12 Из протокола допроса:
«В о п р о с: Будучи командиром карательного взвода, какое личное участие вы принимали в выявлении и аресте среди населения Казаринки коммунистов и лиц, которые им сочувствовали?
О т в е т: Мне приходилось этим заниматься по долгу службы.
В о п р о с: Каким образом это делалось?
О т в е т: Припоминаю такой случай. Вместе с прапорщиком Фарафонтовым и группой солдат я был послан командиром особой (карательной) команды, в составе которой находился мой взвод, капитаном Шмакиным на поиск и арест балтийского матроса-большевика, фамилии которого не помню. Был донос о том, что этот матрос, прибывший в Казаринку для связи с большевистским подпольем, скрывается в одном доме по улице Нагорной.
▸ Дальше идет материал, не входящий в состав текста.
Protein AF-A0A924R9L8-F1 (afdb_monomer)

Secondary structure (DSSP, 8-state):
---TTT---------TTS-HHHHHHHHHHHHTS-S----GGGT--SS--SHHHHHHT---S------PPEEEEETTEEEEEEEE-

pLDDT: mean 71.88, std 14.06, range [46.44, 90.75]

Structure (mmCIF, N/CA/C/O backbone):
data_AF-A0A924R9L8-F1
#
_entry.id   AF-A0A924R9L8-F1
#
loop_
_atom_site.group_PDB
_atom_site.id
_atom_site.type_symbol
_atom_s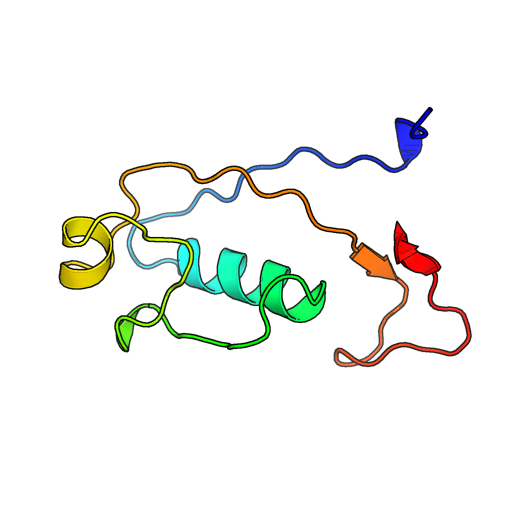ite.label_atom_id
_atom_site.label_alt_id
_atom_site.label_comp_id
_atom_site.label_asym_id
_atom_site.label_entity_id
_atom_site.label_seq_id
_atom_site.pdbx_PDB_ins_code
_atom_site.Cartn_x
_atom_site.Cartn_y
_atom_site.Cartn_z
_atom_site.occupancy
_atom_site.B_iso_or_equiv
_atom_site.auth_seq_id
_atom_site.auth_comp_id
_atom_site.auth_asym_id
_atom_site.auth_atom_id
_atom_site.pdbx_PDB_model_num
ATOM 1 N N . MET A 1 1 ? -23.355 -7.926 3.454 1.00 49.56 1 MET A N 1
ATOM 2 C CA . MET A 1 1 ? -23.068 -6.939 2.389 1.00 49.56 1 MET A CA 1
ATOM 3 C C . MET A 1 1 ? -22.121 -5.906 2.966 1.00 49.56 1 MET A C 1
ATOM 5 O O . MET A 1 1 ? -22.371 -5.471 4.083 1.00 49.56 1 MET A O 1
ATOM 9 N N . ALA A 1 2 ? -21.030 -5.578 2.273 1.00 65.00 2 ALA A N 1
ATOM 10 C CA . ALA A 1 2 ? -20.139 -4.500 2.700 1.00 65.00 2 ALA A CA 1
ATOM 11 C C . ALA A 1 2 ? -20.894 -3.162 2.642 1.00 65.00 2 ALA A C 1
ATOM 13 O O . ALA A 1 2 ? -21.618 -2.904 1.680 1.00 65.00 2 ALA A O 1
ATOM 14 N N . ASP A 1 3 ? -20.775 -2.342 3.684 1.00 80.69 3 ASP A N 1
ATOM 15 C CA . ASP A 1 3 ? -21.399 -1.021 3.716 1.00 80.69 3 ASP A CA 1
ATOM 16 C C . ASP A 1 3 ? -20.600 -0.064 2.825 1.00 80.69 3 ASP A C 1
ATOM 18 O O . ASP A 1 3 ? -19.456 0.289 3.121 1.00 80.69 3 ASP A O 1
ATOM 22 N N . LEU A 1 4 ? -21.227 0.363 1.727 1.00 84.94 4 LEU A N 1
ATOM 23 C CA . LEU A 1 4 ? -20.625 1.232 0.716 1.00 84.94 4 LEU A CA 1
ATOM 24 C C . LEU A 1 4 ? -20.110 2.558 1.295 1.00 84.94 4 LEU A C 1
ATOM 26 O O . LEU A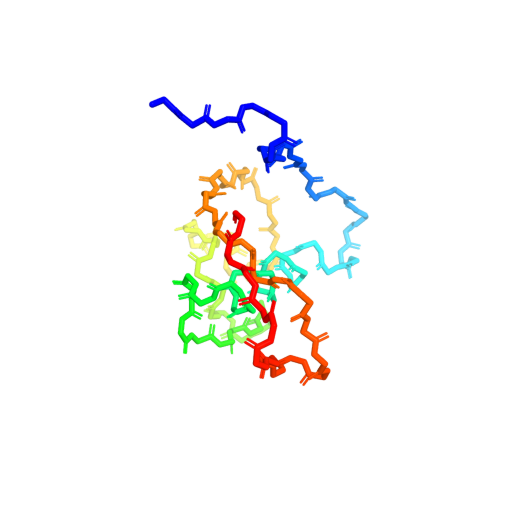 1 4 ? -19.209 3.163 0.718 1.00 84.94 4 LEU A O 1
ATOM 30 N N . ARG A 1 5 ? -20.622 3.007 2.452 1.00 86.56 5 ARG A N 1
ATOM 31 C CA . ARG A 1 5 ? -20.160 4.236 3.119 1.00 86.56 5 ARG A CA 1
ATOM 32 C C . ARG A 1 5 ? -18.703 4.148 3.575 1.00 86.56 5 ARG A C 1
ATOM 34 O O . ARG A 1 5 ? -18.033 5.183 3.665 1.00 86.56 5 ARG A O 1
ATOM 41 N N . TYR A 1 6 ? -18.194 2.943 3.831 1.00 83.75 6 TYR A N 1
ATOM 42 C CA . TYR A 1 6 ? -16.819 2.717 4.290 1.00 83.75 6 TYR A CA 1
ATOM 43 C C . TYR A 1 6 ? -15.862 2.285 3.173 1.00 83.75 6 TYR A C 1
ATOM 45 O O . TYR A 1 6 ? -14.653 2.329 3.366 1.00 83.75 6 TYR A O 1
ATOM 53 N N . GLN A 1 7 ? -16.367 1.973 1.977 1.00 85.00 7 GLN A N 1
ATOM 54 C CA . GLN A 1 7 ? -15.520 1.612 0.843 1.00 85.00 7 GLN A CA 1
ATOM 55 C C . GLN A 1 7 ? -14.837 2.847 0.230 1.00 85.00 7 GLN A C 1
ATOM 57 O O . GLN A 1 7 ? -15.443 3.915 0.090 1.00 85.00 7 GLN A O 1
ATOM 62 N N . ARG A 1 8 ? -13.559 2.717 -0.146 1.00 86.62 8 ARG A N 1
ATOM 63 C CA . ARG A 1 8 ? -12.780 3.758 -0.834 1.00 86.62 8 ARG A CA 1
ATOM 64 C C . ARG A 1 8 ? -12.112 3.163 -2.066 1.00 86.62 8 ARG A C 1
ATOM 66 O O . ARG A 1 8 ? -11.213 2.342 -1.943 1.00 86.62 8 ARG A O 1
ATOM 73 N N . ASN A 1 9 ? -12.542 3.609 -3.241 1.00 86.00 9 ASN A N 1
ATOM 74 C CA . ASN A 1 9 ? -11.910 3.266 -4.511 1.00 86.00 9 ASN A CA 1
ATOM 75 C C . ASN A 1 9 ? -11.078 4.474 -4.956 1.00 86.00 9 ASN A C 1
ATOM 77 O O . ASN A 1 9 ? -11.635 5.554 -5.154 1.00 86.00 9 ASN A O 1
ATOM 81 N N . PHE A 1 10 ? -9.761 4.316 -5.067 1.00 86.81 10 PHE A N 1
ATOM 82 C CA . PHE A 1 10 ? -8.846 5.389 -5.457 1.00 86.81 10 PHE A CA 1
ATOM 83 C C . PHE A 1 10 ? -7.669 4.836 -6.268 1.00 86.81 10 PHE A C 1
ATOM 85 O O . PHE A 1 10 ? -7.382 3.643 -6.219 1.00 86.81 10 PHE A O 1
ATOM 92 N N . GLY A 1 11 ? -6.997 5.716 -7.010 1.00 85.50 11 GLY A N 1
ATOM 93 C CA . GLY A 1 11 ? -5.764 5.416 -7.735 1.00 85.50 11 GLY A CA 1
ATOM 94 C C . GLY A 1 11 ? -4.662 6.402 -7.357 1.00 85.50 11 GLY A C 1
ATOM 95 O O . GLY A 1 11 ? -4.944 7.558 -7.042 1.00 85.50 11 GLY A O 1
ATOM 96 N N . ILE A 1 12 ? -3.410 5.945 -7.380 1.00 83.38 12 ILE A N 1
ATOM 97 C CA . ILE A 1 12 ? -2.231 6.770 -7.095 1.00 83.38 12 ILE A CA 1
ATOM 98 C C . ILE A 1 12 ? -1.553 7.102 -8.424 1.00 83.38 12 ILE A C 1
ATOM 100 O O . ILE A 1 12 ? -0.966 6.236 -9.067 1.00 83.38 12 ILE A O 1
ATOM 104 N N . ALA A 1 13 ? -1.630 8.368 -8.830 1.00 85.56 13 ALA A N 1
ATOM 105 C CA . ALA A 1 13 ? -0.986 8.884 -10.031 1.00 85.56 13 ALA A CA 1
ATOM 106 C C . ALA A 1 13 ? -0.072 10.057 -9.663 1.00 85.56 13 ALA A C 1
ATOM 108 O O . ALA A 1 13 ? -0.438 10.924 -8.876 1.00 85.56 13 ALA A O 1
ATOM 109 N N . ALA A 1 14 ? 1.128 10.080 -10.232 1.00 83.50 14 ALA A N 1
ATOM 110 C CA . ALA A 1 14 ? 2.121 11.126 -10.030 1.00 83.50 14 ALA A CA 1
ATOM 111 C C . ALA A 1 14 ? 3.139 11.122 -11.18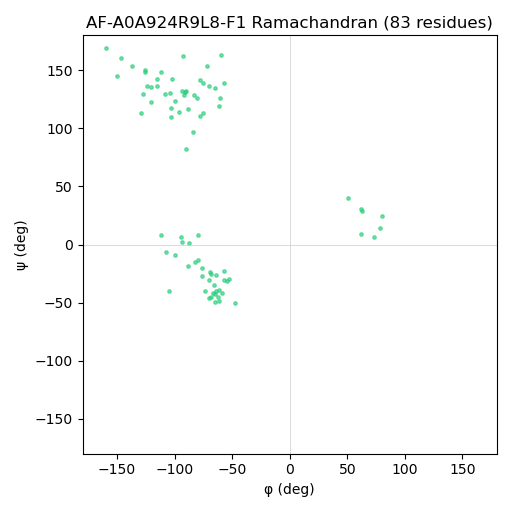0 1.00 83.50 14 ALA A C 1
ATOM 113 O O . ALA A 1 14 ? 3.196 10.181 -11.981 1.00 83.50 14 ALA A O 1
ATOM 114 N N . HIS A 1 15 ? 3.969 12.162 -11.236 1.00 87.12 15 HIS A N 1
ATOM 115 C CA . HIS A 1 15 ? 5.052 12.281 -12.212 1.00 87.12 15 HIS A CA 1
ATOM 116 C C . HIS A 1 15 ? 6.072 11.126 -12.108 1.00 87.12 15 HIS A C 1
ATOM 118 O O . HIS A 1 15 ? 6.075 10.375 -11.123 1.00 87.12 15 HIS A O 1
ATOM 124 N N . ILE A 1 16 ? 6.891 10.926 -13.148 1.00 76.56 16 ILE A N 1
ATOM 125 C CA . ILE A 1 16 ? 7.982 9.934 -13.131 1.00 76.56 16 ILE A CA 1
ATOM 126 C C . ILE A 1 16 ? 8.904 10.265 -11.946 1.00 76.56 16 ILE A C 1
ATOM 128 O O . ILE A 1 16 ? 9.079 11.434 -11.614 1.00 76.56 16 ILE A O 1
ATOM 132 N N . ASP A 1 17 ? 9.356 9.232 -11.233 1.00 75.31 17 ASP A N 1
ATOM 133 C CA . ASP A 1 17 ? 10.194 9.323 -10.024 1.00 75.31 17 ASP A CA 1
ATOM 134 C C . ASP A 1 17 ? 9.590 10.054 -8.808 1.00 75.31 17 ASP A C 1
ATOM 136 O O . ASP A 1 17 ? 10.246 10.220 -7.786 1.00 75.31 17 ASP A O 1
ATOM 140 N N . ALA A 1 18 ? 8.298 10.403 -8.832 1.00 81.50 18 ALA A N 1
ATOM 141 C CA . ALA A 1 18 ? 7.610 11.008 -7.683 1.00 81.50 18 ALA A CA 1
ATOM 142 C C . ALA A 1 18 ? 7.184 9.996 -6.592 1.00 81.50 18 ALA A C 1
ATOM 144 O O . ALA A 1 18 ? 6.441 10.345 -5.677 1.00 81.50 18 ALA A O 1
ATOM 145 N N . GLY A 1 19 ? 7.605 8.731 -6.696 1.00 78.38 19 GLY A N 1
ATOM 146 C CA . GLY A 1 19 ? 7.371 7.719 -5.659 1.00 78.38 19 GLY A CA 1
ATOM 147 C C . GLY A 1 19 ? 5.981 7.067 -5.642 1.00 78.38 19 GLY A C 1
ATOM 148 O O . GLY A 1 19 ? 5.587 6.555 -4.599 1.00 78.38 19 GLY A O 1
ATOM 149 N N . LYS A 1 20 ? 5.242 7.028 -6.766 1.00 84.50 20 LYS A N 1
ATOM 150 C CA . LYS A 1 20 ? 3.923 6.348 -6.873 1.00 84.50 20 LYS A CA 1
ATOM 151 C C . LYS A 1 20 ? 3.937 4.930 -6.291 1.00 84.50 20 LYS A C 1
ATOM 153 O O . LYS A 1 20 ? 3.094 4.577 -5.465 1.00 84.50 20 LYS A O 1
ATOM 158 N N . THR A 1 21 ? 4.913 4.132 -6.715 1.00 77.12 21 THR A N 1
ATOM 159 C CA . THR A 1 21 ? 5.069 2.743 -6.284 1.00 77.12 21 THR A CA 1
ATOM 160 C C . THR A 1 21 ? 5.462 2.676 -4.813 1.00 77.12 21 THR A C 1
ATOM 162 O O . THR A 1 21 ? 4.823 1.968 -4.043 1.00 77.12 21 THR A O 1
ATOM 165 N N . THR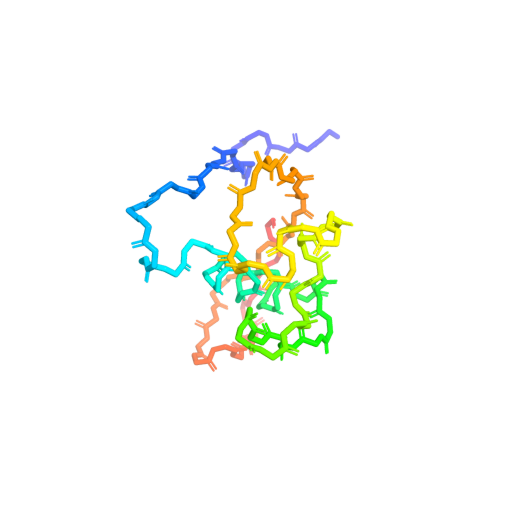 A 1 22 ? 6.413 3.508 -4.375 1.00 79.94 22 THR A N 1
ATOM 166 C CA . THR A 1 22 ? 6.836 3.592 -2.967 1.00 79.94 22 THR A CA 1
ATOM 167 C C . THR A 1 22 ? 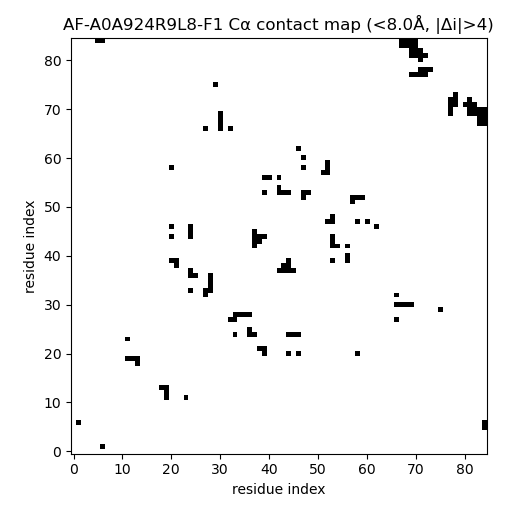5.678 3.953 -2.035 1.00 79.94 22 THR A C 1
ATOM 169 O O . THR A 1 22 ? 5.542 3.382 -0.953 1.00 79.94 22 THR A O 1
ATOM 172 N N . THR A 1 23 ? 4.810 4.887 -2.434 1.00 83.62 23 THR A N 1
ATOM 173 C CA . THR A 1 23 ? 3.602 5.231 -1.673 1.00 83.62 23 THR A CA 1
ATOM 174 C C . THR A 1 23 ? 2.624 4.059 -1.621 1.00 83.62 23 THR A C 1
ATOM 176 O O . THR A 1 23 ? 2.081 3.776 -0.554 1.00 83.62 23 THR A O 1
ATOM 179 N N . THR A 1 24 ? 2.433 3.356 -2.739 1.00 82.12 24 THR A N 1
ATOM 180 C CA . THR A 1 24 ? 1.554 2.179 -2.815 1.00 82.12 24 THR A CA 1
ATOM 181 C C . THR A 1 24 ? 2.031 1.070 -1.875 1.00 82.12 24 THR A C 1
ATOM 183 O O . THR A 1 24 ? 1.256 0.594 -1.047 1.00 82.12 24 THR A O 1
ATOM 186 N N . GLU A 1 25 ? 3.319 0.728 -1.911 1.00 79.31 25 GLU A N 1
ATOM 187 C CA . GLU A 1 25 ? 3.916 -0.290 -1.036 1.00 79.31 25 GLU A CA 1
ATOM 188 C C . GLU A 1 25 ? 3.807 0.087 0.449 1.00 79.31 25 GLU A C 1
ATOM 190 O O . GLU A 1 25 ? 3.473 -0.749 1.289 1.00 79.31 25 GLU A O 1
ATOM 195 N N . ARG A 1 26 ? 3.986 1.371 0.794 1.00 82.50 26 ARG A N 1
ATOM 196 C CA . ARG A 1 26 ? 3.788 1.845 2.175 1.00 82.50 26 ARG A CA 1
ATOM 197 C C . ARG A 1 26 ? 2.340 1.704 2.642 1.00 82.50 26 ARG A C 1
ATOM 199 O O . ARG A 1 26 ? 2.117 1.321 3.789 1.00 82.50 26 ARG A O 1
ATOM 206 N N . ILE A 1 27 ? 1.356 1.986 1.787 1.00 83.31 27 ILE A N 1
ATOM 207 C CA . ILE A 1 27 ? -0.065 1.790 2.117 1.00 83.31 27 ILE A CA 1
ATOM 208 C C . ILE A 1 27 ? -0.349 0.305 2.384 1.00 83.31 27 ILE A C 1
ATOM 210 O O . ILE A 1 27 ? -0.982 -0.033 3.388 1.00 83.31 27 ILE A O 1
ATOM 214 N N . LEU A 1 28 ? 0.161 -0.595 1.541 1.00 81.81 28 LEU A N 1
ATOM 215 C CA . LEU A 1 28 ? -0.003 -2.041 1.725 1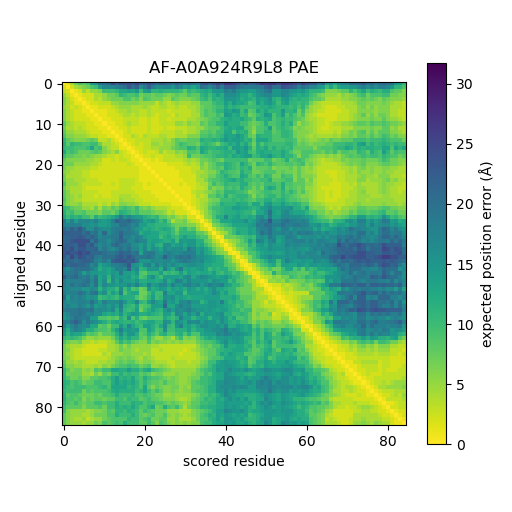.00 81.81 28 LEU A CA 1
ATOM 216 C C . LEU A 1 28 ? 0.709 -2.561 2.980 1.00 81.81 28 LEU A C 1
ATOM 218 O O . LEU A 1 28 ? 0.182 -3.431 3.675 1.00 81.81 28 LEU A O 1
ATOM 222 N N . TYR A 1 29 ? 1.862 -1.988 3.322 1.00 80.12 29 TYR A N 1
ATOM 223 C CA . TYR A 1 29 ? 2.563 -2.296 4.563 1.00 80.12 29 TYR A CA 1
ATOM 224 C C . TYR A 1 29 ? 1.765 -1.867 5.804 1.00 80.12 29 TYR A C 1
ATOM 226 O O . TYR A 1 29 ? 1.546 -2.669 6.710 1.00 80.12 29 TYR A O 1
ATOM 234 N N . TYR A 1 30 ? 1.269 -0.624 5.849 1.00 79.94 30 TYR A N 1
ATOM 235 C CA . TYR A 1 30 ? 0.520 -0.127 7.014 1.00 79.94 30 TYR A CA 1
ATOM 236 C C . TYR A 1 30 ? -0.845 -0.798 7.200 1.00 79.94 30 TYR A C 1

Мы произвели обыск и обнаружили матроса в погребе. При этом он оказал сопротивление — бросил гранату и отстреливался из маузера. Нам не удалось взять его живым: по моему приказу в погреб были брошены гранаты. Хозяин дома, его жена и старший сын были расстреляны.
В о п р о с: Сколько человек было расстреляно в Казаринке летом 1918 г. при вашем непосредственном участии?
О т в е т: При моем непосредственном участии летом 1918 г. было расстреляно в Казаринке около ста человек».
— Во время допросов применялись пытки?
— Насколько помнится — нет.
— Следствие располагает на этот счет достоверными фактами.
— Я хотел бы уточнить: арестованных били плетьми или шомполами, но такие меры телесного воздействия не считались пытками.
— Избиение арестованных производилось по вашим личным приказаниям?
— В некоторых случаях. В те дни, когда я был дежурным офицером.
— При каких обстоятельствах была арестована Мария Макарова?
До сих пор Макаров — кто знает, каких усилий ему это стоило, — старался сохранять внешнее спокойствие и достоинство. Лишь в самой глубине серо-голубых холодных глаз таилась смертная тоска и чувствовалась напряженная работа мысли. Подходил к концу второй допрос, и хотя к делу не добавилось, можно сказать, ни одного существенного факта, которым не располагало бы следствие, однако и ничего из того, что было известно по рассказам свидетелей, Макаров в общем-то не отрицал. Он знал, какой приговор его ждет, и, похоже, не рассчитывал на снисхождение.